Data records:
···
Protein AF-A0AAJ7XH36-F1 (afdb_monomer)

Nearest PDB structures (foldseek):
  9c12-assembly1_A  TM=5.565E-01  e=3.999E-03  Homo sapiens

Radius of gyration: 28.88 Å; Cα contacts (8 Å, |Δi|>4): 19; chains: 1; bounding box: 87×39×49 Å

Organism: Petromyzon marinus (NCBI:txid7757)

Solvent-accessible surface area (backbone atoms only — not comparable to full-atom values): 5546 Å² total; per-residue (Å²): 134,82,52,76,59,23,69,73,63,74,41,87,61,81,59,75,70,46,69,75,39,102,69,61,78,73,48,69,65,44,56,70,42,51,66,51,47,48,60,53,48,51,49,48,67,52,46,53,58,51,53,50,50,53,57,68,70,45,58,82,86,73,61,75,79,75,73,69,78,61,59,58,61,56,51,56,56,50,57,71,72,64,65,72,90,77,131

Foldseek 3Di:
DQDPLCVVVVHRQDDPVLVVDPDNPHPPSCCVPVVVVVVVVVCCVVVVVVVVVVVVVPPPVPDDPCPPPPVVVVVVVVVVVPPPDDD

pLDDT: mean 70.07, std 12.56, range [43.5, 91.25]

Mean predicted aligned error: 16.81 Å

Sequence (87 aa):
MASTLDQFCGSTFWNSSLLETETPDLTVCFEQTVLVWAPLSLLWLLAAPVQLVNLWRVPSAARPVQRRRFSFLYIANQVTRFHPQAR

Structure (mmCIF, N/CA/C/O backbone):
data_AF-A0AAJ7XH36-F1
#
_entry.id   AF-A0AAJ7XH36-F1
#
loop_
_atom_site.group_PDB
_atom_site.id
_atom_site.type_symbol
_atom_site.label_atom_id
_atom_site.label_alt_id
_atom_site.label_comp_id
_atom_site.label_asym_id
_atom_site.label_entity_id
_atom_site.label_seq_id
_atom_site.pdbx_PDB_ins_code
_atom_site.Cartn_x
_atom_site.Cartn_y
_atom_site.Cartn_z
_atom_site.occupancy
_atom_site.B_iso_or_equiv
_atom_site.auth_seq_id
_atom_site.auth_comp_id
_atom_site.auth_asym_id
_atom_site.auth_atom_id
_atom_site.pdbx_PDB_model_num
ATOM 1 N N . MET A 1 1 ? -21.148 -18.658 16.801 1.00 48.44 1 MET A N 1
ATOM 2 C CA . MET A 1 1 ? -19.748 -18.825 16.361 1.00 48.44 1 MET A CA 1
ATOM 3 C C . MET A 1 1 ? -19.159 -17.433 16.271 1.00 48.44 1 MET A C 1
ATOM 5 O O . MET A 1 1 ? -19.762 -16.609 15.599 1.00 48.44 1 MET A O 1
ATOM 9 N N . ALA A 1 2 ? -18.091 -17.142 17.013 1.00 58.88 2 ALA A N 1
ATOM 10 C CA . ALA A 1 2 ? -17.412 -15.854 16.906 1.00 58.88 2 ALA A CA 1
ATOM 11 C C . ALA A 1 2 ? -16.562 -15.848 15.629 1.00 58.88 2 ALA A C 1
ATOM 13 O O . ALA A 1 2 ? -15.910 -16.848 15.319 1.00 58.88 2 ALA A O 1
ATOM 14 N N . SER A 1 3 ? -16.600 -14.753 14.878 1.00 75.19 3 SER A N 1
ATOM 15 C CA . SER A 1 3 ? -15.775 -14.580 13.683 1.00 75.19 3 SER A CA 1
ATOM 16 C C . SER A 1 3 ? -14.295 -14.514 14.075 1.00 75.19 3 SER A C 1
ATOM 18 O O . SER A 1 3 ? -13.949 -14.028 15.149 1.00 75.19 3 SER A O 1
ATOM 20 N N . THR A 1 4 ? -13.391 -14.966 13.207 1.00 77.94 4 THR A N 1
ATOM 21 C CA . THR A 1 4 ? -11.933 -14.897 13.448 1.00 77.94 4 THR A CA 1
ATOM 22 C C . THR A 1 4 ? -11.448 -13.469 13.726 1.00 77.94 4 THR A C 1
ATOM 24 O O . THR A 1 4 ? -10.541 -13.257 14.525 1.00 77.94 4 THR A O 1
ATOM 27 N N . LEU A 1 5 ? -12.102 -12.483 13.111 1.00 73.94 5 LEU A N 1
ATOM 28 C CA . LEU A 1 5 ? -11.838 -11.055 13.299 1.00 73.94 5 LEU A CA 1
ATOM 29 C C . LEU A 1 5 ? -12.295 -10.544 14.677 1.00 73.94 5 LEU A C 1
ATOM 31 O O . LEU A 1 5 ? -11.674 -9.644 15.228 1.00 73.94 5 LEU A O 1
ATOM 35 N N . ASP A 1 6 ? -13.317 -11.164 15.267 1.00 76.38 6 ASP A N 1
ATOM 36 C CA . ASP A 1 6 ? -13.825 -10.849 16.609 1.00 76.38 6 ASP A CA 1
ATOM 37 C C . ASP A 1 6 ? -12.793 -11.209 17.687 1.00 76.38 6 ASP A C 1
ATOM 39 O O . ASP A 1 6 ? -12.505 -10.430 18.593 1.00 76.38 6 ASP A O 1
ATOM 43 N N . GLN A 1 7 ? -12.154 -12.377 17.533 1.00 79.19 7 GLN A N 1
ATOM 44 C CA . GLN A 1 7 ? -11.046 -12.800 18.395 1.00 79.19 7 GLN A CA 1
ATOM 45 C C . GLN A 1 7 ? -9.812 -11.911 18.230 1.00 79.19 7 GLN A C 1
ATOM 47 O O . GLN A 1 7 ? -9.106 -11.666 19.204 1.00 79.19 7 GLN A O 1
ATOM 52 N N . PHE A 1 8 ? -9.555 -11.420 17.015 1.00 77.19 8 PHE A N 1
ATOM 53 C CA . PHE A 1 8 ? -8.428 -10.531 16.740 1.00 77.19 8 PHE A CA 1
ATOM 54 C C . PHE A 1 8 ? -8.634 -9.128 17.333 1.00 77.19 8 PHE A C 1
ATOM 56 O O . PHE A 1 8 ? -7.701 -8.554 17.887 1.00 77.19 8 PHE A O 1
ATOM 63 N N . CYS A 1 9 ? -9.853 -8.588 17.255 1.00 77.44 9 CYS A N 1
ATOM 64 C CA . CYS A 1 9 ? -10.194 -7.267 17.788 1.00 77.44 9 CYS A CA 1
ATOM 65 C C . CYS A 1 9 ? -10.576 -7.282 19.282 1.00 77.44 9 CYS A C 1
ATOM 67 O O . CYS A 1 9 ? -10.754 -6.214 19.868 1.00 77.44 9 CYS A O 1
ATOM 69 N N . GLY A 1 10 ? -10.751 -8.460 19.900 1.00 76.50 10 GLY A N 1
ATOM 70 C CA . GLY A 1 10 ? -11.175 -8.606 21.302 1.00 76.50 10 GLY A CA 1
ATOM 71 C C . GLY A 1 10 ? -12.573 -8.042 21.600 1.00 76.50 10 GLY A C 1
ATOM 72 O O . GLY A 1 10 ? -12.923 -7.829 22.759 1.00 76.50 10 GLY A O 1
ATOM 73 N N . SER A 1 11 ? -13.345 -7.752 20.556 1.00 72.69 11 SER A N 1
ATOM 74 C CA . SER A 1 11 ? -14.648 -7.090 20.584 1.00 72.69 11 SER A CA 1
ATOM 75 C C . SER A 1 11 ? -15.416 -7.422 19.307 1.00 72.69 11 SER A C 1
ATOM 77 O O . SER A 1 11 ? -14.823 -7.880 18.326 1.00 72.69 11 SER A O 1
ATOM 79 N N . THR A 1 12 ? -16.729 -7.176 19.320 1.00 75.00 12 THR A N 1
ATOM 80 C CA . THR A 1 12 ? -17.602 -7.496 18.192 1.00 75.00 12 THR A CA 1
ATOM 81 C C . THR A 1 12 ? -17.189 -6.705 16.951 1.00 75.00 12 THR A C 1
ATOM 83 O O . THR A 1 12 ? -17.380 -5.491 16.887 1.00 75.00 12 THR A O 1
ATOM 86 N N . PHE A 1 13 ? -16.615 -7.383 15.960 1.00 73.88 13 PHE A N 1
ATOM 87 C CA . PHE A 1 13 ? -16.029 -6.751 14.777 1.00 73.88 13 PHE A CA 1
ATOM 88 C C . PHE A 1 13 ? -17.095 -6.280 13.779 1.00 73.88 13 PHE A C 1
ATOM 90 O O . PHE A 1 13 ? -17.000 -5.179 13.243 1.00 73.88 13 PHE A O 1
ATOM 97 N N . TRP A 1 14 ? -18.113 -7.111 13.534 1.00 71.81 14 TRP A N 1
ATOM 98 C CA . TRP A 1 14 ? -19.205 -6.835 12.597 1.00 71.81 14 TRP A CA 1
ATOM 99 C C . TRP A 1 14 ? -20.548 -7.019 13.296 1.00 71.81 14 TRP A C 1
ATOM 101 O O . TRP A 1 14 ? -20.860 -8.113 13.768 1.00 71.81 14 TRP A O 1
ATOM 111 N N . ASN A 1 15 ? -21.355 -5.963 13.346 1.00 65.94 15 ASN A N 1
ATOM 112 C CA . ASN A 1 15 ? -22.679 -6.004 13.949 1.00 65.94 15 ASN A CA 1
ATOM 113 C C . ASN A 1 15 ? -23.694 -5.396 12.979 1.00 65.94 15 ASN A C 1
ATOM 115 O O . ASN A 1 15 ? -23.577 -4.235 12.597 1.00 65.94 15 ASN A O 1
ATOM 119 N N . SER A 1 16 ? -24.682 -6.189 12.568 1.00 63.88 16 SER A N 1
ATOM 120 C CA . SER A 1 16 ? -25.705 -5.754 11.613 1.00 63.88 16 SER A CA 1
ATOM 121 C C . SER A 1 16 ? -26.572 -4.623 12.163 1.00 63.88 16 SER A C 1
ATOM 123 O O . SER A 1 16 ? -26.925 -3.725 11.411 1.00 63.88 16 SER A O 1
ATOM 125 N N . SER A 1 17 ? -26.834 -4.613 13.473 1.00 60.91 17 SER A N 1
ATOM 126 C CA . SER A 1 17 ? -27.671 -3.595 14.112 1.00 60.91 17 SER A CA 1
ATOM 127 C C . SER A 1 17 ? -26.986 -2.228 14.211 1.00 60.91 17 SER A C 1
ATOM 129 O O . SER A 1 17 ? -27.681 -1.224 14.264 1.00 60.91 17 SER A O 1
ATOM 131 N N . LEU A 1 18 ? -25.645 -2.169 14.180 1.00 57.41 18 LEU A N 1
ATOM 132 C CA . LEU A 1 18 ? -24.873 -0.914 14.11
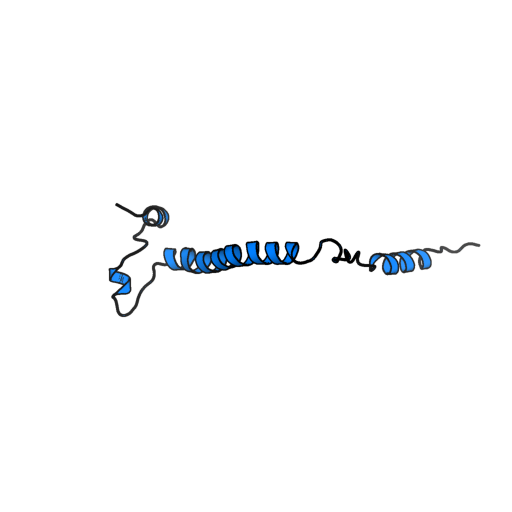8 1.00 57.41 18 LEU A CA 1
ATOM 133 C C . LEU A 1 18 ? -25.026 -0.199 12.762 1.00 57.41 18 LEU A C 1
ATOM 135 O O . LEU A 1 18 ? -24.914 1.023 12.697 1.00 57.41 18 LEU A O 1
ATOM 139 N N . LEU A 1 19 ? -25.315 -0.947 11.691 1.00 56.34 19 LEU A N 1
ATOM 140 C CA . LEU A 1 19 ? -25.550 -0.406 10.349 1.00 56.34 19 LEU A CA 1
ATOM 141 C C . LEU A 1 19 ? -26.982 0.130 10.160 1.00 56.34 19 LEU A C 1
ATOM 143 O O . LEU A 1 19 ? -27.223 0.922 9.255 1.00 56.34 19 LEU A O 1
ATOM 147 N N . GLU A 1 20 ? -27.922 -0.317 10.997 1.00 57.97 20 GLU A N 1
ATOM 148 C CA . GLU A 1 20 ? -29.346 0.054 10.949 1.00 57.97 20 GLU A CA 1
ATOM 149 C C . GLU A 1 20 ? -29.669 1.307 11.789 1.00 57.97 20 GLU A C 1
ATOM 151 O O . GLU A 1 20 ? -30.809 1.770 11.812 1.00 57.97 20 GLU A O 1
ATOM 156 N N . THR A 1 21 ? -28.668 1.870 12.470 1.00 57.09 21 THR A N 1
ATOM 157 C CA . THR A 1 21 ? -28.763 3.083 13.298 1.00 57.09 21 THR A CA 1
ATOM 158 C C . THR A 1 21 ? -28.400 4.352 12.517 1.00 57.09 21 THR A C 1
ATOM 160 O O . THR A 1 21 ? -27.521 4.334 11.661 1.00 57.09 21 THR A O 1
ATOM 163 N N . GLU A 1 22 ? -29.047 5.479 12.847 1.00 55.56 22 GLU A N 1
ATOM 164 C CA . GLU A 1 22 ? -28.926 6.780 12.150 1.00 55.56 22 GLU A CA 1
ATOM 165 C C . GLU A 1 22 ? -27.488 7.353 12.124 1.00 55.56 22 GLU A C 1
ATOM 167 O O . GLU A 1 22 ? -27.145 8.145 11.246 1.00 55.56 22 GLU A O 1
ATOM 172 N N . THR A 1 23 ? -26.622 6.905 13.041 1.00 45.78 23 THR A N 1
ATOM 173 C CA . THR A 1 23 ? -25.178 7.181 13.073 1.00 45.78 23 THR A CA 1
ATOM 174 C C . THR A 1 23 ? -24.405 5.858 13.149 1.00 45.78 23 THR A C 1
ATOM 176 O O . THR A 1 23 ? -24.290 5.285 14.236 1.00 45.78 23 THR A O 1
ATOM 179 N N . PRO A 1 24 ? -23.898 5.319 12.027 1.00 56.91 24 PRO A N 1
ATOM 180 C CA . PRO A 1 24 ? -23.144 4.073 12.049 1.00 56.91 24 PRO A CA 1
ATOM 181 C C . PRO A 1 24 ? -21.753 4.316 12.651 1.00 56.91 24 PRO A C 1
ATOM 183 O O . PRO A 1 24 ? -20.821 4.703 11.947 1.00 56.91 24 PRO A O 1
ATOM 186 N N . ASP A 1 25 ? -21.608 4.084 13.956 1.00 57.28 25 ASP A N 1
ATOM 187 C CA . ASP A 1 25 ? -20.305 4.066 14.625 1.00 57.28 25 ASP A CA 1
ATOM 188 C C . ASP A 1 25 ? -19.566 2.779 14.245 1.00 57.28 25 ASP A C 1
ATOM 190 O O . ASP A 1 25 ? -19.699 1.716 14.860 1.00 57.28 25 ASP A O 1
ATOM 194 N N . LEU A 1 26 ? -18.807 2.872 13.158 1.00 61.94 26 LEU A N 1
ATOM 195 C CA . LEU A 1 26 ? -17.935 1.810 12.689 1.00 61.94 26 LEU A CA 1
ATOM 196 C C . LEU A 1 26 ? -16.850 1.579 13.751 1.00 61.94 26 LEU A C 1
ATOM 198 O O . LEU A 1 26 ? -16.174 2.514 14.175 1.00 61.94 26 LEU A O 1
ATOM 202 N N . THR A 1 27 ? -16.698 0.343 14.233 1.00 69.81 27 THR A N 1
ATOM 203 C CA . THR A 1 27 ? -15.728 0.052 15.298 1.00 69.81 27 THR A CA 1
ATOM 204 C C . THR A 1 27 ? -14.317 0.431 14.838 1.00 69.81 27 THR A C 1
ATOM 206 O O . THR A 1 27 ? -13.927 0.143 13.705 1.00 69.81 27 THR A O 1
ATOM 209 N N . VAL A 1 28 ? -13.518 1.040 15.723 1.00 72.31 28 VAL A N 1
ATOM 210 C CA . VAL A 1 28 ? -12.157 1.526 15.399 1.00
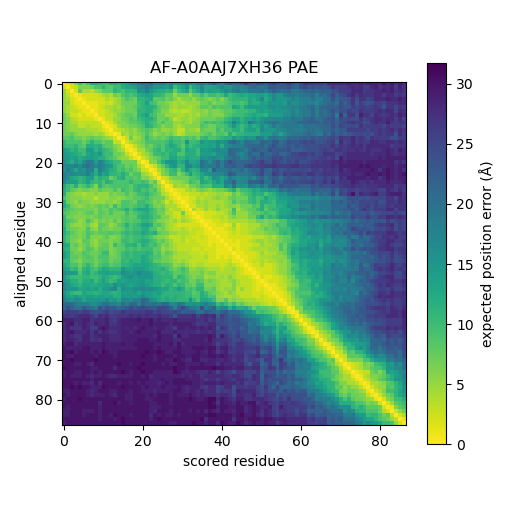 72.31 28 VAL A CA 1
ATOM 211 C C . VAL A 1 28 ? -11.300 0.430 14.742 1.00 72.31 28 VAL A C 1
ATOM 213 O O . VAL A 1 28 ? -10.518 0.701 13.833 1.00 72.31 28 VAL A O 1
ATOM 216 N N . CYS A 1 29 ? -11.493 -0.836 15.133 1.00 75.25 29 CYS A N 1
ATOM 217 C CA . CYS A 1 29 ? -10.803 -1.973 14.523 1.00 75.25 29 CYS A CA 1
ATOM 218 C C . CYS A 1 29 ? -11.148 -2.146 13.031 1.00 75.25 29 CYS A C 1
A
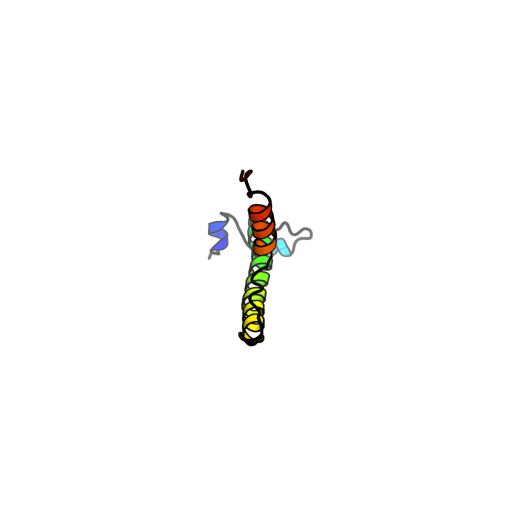TOM 220 O O . CYS A 1 29 ? -10.258 -2.424 12.229 1.00 75.25 29 CYS A O 1
ATOM 222 N N . PHE A 1 30 ? -12.410 -1.962 12.629 1.00 76.56 30 PHE A N 1
ATOM 223 C CA . PHE A 1 30 ? -12.858 -2.086 11.239 1.00 76.56 30 PHE A CA 1
ATOM 224 C C . PHE A 1 30 ? -12.334 -0.941 10.362 1.00 76.56 30 PHE A C 1
ATOM 226 O O . PHE A 1 30 ? -11.828 -1.196 9.266 1.00 76.56 30 PHE A O 1
ATOM 233 N N . GLU A 1 31 ? -12.382 0.301 10.853 1.00 76.38 31 GLU A N 1
ATOM 234 C CA . GLU A 1 31 ? -11.800 1.455 10.152 1.00 76.38 31 GLU A CA 1
ATOM 235 C C . GLU A 1 31 ? -10.300 1.284 9.914 1.00 76.38 31 GLU A C 1
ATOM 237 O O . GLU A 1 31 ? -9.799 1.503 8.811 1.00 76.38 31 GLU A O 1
···
_Try it_
From the line containing "ATOM 216 N N" through the end of the entries, quote each line exactly and nothing else, excluding all pictures.

_Output of the exercise_
ATOM 216 N N . CYS A 1 29 ? -11.493 -0.836 15.133 1.00 75.25 29 CYS A N 1
ATOM 217 C CA . CYS A 1 29 ? -10.803 -1.973 14.523 1.00 75.25 29 CYS A CA 1
ATOM 218 C C . CYS A 1 29 ? -11.148 -2.146 13.031 1.00 75.25 29 CYS A C 1
A
TOM 220 O O . CYS A 1 29 ? -10.258 -2.424 12.229 1.00 75.25 29 CYS A O 1
ATOM 222 N N . PHE A 1 30 ? -12.410 -1.962 12.629 1.00 76.56 30 PHE A N 1
ATOM 223 C CA . PHE A 1 30 ? -12.858 -2.086 11.239 1.00 76.56 30 PHE A CA 1
ATOM 224 C C . PHE A 1 30 ? -12.334 -0.941 10.362 1.00 76.56 30 PHE A C 1
ATOM 226 O O . PHE A 1 30 ? -11.828 -1.196 9.266 1.00 76.56 30 PHE A O 1
ATOM 233 N N . GLU A 1 31 ? -12.382 0.301 10.853 1.00 76.38 31 GLU A N 1
ATOM 234 C CA . GLU A 1 31 ? -11.800 1.455 10.152 1.00 76.38 31 GLU A CA 1
ATOM 235 C C . GLU A 1 31 ? -10.300 1.284 9.914 1.00 76.38 31 GLU A C 1
ATOM 237 O O . GLU A 1 31 ? -9.799 1.503 8.811 1.00 76.38 31 GLU A O 1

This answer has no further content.